Oregano (Origanum vulgare) is a flowering plant in the mint family (Lamiaceae). It is native to temperate Western and Southwestern Eurasia and the Mediterranean region.
Oregano is a perennial herb, growing from 20–80 cm (7.9–31.5 in) tall, with opposite leaves 1–4 cm (0.39–1.57 in) long. The flowers are purple, 3–4 mm (0.12–0.16 in) long, produced in erect spikes. It is sometimes called wild marjoram, and its close relative, O. majorana, is known as sweet marjoram.
The herb is widely used in cuisines of the Mediterranean Basin, the Philippines, and Latin America, especially in Argentine cuisine.

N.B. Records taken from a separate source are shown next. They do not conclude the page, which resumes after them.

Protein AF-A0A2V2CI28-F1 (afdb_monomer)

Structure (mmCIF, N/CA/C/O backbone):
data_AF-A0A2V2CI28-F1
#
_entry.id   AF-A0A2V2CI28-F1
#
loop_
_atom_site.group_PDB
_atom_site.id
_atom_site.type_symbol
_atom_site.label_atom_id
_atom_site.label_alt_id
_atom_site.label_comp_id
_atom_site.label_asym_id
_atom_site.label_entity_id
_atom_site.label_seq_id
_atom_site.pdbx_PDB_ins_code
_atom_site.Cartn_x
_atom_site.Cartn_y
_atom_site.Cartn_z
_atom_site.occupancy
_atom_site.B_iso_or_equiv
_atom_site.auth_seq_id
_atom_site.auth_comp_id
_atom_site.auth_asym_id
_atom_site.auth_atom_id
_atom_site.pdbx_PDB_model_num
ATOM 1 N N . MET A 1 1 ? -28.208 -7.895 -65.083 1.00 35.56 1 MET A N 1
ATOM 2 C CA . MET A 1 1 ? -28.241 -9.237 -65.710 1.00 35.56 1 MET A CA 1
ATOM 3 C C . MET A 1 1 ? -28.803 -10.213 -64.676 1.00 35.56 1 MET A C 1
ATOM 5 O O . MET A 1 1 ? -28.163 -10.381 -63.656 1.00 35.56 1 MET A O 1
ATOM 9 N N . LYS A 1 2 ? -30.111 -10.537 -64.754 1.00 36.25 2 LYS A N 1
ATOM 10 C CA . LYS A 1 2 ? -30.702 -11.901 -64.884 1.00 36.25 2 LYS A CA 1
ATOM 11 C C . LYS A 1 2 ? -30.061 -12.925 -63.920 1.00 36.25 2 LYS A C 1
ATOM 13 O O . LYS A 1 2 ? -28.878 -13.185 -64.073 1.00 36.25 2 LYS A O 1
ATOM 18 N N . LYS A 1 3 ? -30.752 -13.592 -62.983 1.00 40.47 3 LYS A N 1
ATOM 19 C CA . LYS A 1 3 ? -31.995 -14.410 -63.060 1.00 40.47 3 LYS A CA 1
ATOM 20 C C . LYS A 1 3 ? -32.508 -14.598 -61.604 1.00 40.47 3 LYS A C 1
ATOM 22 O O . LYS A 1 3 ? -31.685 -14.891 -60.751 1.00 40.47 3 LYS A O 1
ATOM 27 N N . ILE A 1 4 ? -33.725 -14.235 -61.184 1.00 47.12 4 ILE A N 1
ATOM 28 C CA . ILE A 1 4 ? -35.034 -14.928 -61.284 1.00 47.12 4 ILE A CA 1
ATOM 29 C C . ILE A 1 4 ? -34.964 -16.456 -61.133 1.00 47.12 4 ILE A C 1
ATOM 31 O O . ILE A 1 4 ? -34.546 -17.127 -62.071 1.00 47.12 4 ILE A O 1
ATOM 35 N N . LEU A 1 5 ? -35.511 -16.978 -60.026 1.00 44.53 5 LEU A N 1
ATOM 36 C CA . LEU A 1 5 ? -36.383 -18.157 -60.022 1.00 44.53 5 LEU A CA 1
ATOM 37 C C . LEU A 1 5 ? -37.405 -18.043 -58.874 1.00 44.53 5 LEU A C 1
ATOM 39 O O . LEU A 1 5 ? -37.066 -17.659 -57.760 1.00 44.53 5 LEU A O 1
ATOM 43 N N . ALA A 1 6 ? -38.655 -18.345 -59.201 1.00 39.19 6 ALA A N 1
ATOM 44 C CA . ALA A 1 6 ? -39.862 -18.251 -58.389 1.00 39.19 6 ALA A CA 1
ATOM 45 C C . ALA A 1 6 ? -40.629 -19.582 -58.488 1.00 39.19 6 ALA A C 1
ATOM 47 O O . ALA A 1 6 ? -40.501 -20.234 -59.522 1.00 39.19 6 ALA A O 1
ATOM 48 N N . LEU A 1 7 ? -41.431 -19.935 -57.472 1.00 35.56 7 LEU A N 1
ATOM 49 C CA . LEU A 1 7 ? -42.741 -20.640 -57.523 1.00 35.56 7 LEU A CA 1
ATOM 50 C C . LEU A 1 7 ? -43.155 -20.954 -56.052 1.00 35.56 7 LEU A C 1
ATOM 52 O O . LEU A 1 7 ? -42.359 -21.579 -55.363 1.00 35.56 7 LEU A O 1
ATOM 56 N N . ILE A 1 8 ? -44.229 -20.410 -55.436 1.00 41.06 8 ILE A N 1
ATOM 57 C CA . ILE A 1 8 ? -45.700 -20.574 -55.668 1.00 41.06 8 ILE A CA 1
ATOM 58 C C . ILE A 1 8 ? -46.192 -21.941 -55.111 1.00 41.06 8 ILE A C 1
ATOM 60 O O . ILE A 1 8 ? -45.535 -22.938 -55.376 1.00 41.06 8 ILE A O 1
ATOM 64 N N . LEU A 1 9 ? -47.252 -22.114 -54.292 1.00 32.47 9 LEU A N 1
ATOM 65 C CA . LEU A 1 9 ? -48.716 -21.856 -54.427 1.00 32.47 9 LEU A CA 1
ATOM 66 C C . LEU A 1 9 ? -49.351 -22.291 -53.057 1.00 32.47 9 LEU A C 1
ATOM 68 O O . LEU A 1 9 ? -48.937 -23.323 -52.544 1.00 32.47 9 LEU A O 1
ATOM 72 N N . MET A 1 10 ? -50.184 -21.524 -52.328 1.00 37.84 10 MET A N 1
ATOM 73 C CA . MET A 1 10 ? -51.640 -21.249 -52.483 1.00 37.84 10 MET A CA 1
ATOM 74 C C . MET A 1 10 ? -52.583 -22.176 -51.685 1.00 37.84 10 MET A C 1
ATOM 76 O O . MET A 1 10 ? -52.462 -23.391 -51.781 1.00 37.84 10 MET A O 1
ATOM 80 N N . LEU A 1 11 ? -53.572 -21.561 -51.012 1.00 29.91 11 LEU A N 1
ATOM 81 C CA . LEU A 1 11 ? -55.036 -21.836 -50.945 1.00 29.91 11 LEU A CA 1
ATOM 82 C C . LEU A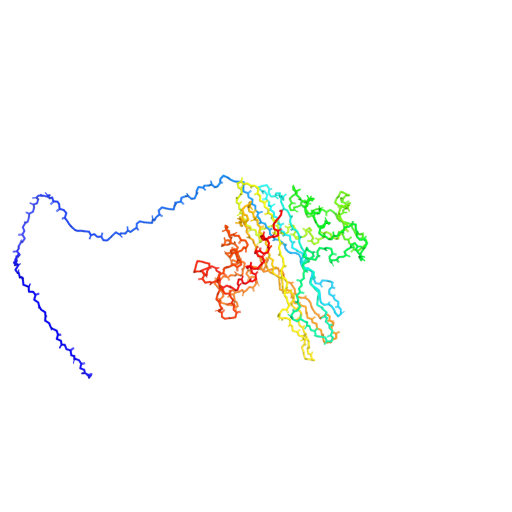 1 11 ? -55.564 -21.233 -49.618 1.00 29.91 11 LEU A C 1
ATOM 84 O O . LEU A 1 11 ? -54.890 -21.377 -48.610 1.00 29.91 11 LEU A O 1
ATOM 88 N N . CYS A 1 12 ? -56.733 -20.603 -49.447 1.00 33.31 12 CYS A N 1
ATOM 89 C CA . CYS A 1 12 ? -57.883 -20.197 -50.272 1.00 33.31 12 CYS A CA 1
ATOM 90 C C . CYS A 1 12 ? -58.795 -19.337 -49.331 1.00 33.31 12 CYS A C 1
ATOM 92 O O . CYS A 1 12 ? -58.919 -19.701 -48.170 1.00 33.31 12 CYS A O 1
ATOM 94 N N . VAL A 1 13 ? -59.301 -18.148 -49.725 1.00 37.19 13 VAL A N 1
ATOM 95 C CA . VAL A 1 13 ? -60.711 -17.865 -50.157 1.00 37.19 13 VAL A CA 1
ATOM 96 C C . VAL A 1 13 ? -61.714 -17.704 -48.971 1.00 37.19 13 VAL A C 1
ATOM 98 O O . VAL A 1 13 ? -61.754 -18.590 -48.138 1.00 37.19 13 VAL A O 1
ATOM 101 N N . VAL A 1 14 ? -62.595 -16.687 -48.790 1.00 39.31 14 VAL A N 1
ATOM 102 C CA . VAL A 1 14 ? -63.106 -15.538 -49.594 1.00 39.31 14 VAL A CA 1
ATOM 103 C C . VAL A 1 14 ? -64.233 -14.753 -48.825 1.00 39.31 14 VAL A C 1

In Turkish cuisine, oregano is mostly used for flavoring meat, especially for mutton and lamb. In barbecue and kebab restaurants, it can be usually found as a condiment, together with paprika, salt, and pepper.
During the summer, generous amounts of dried oregano are often added as the aromatic and flavorful topping to a tomato and cucumber salad in Portugal, but it can be used to season meat and fish dishes as well.
The dried and ground leaves are most often used in Greece to add flavour to Greek salad, and is usually added to the lemon-olive oil sauce that accompanies fish or meat grills and casseroles.
It has an aromatic, warm, and slightly bitter taste, which can vary in intensity.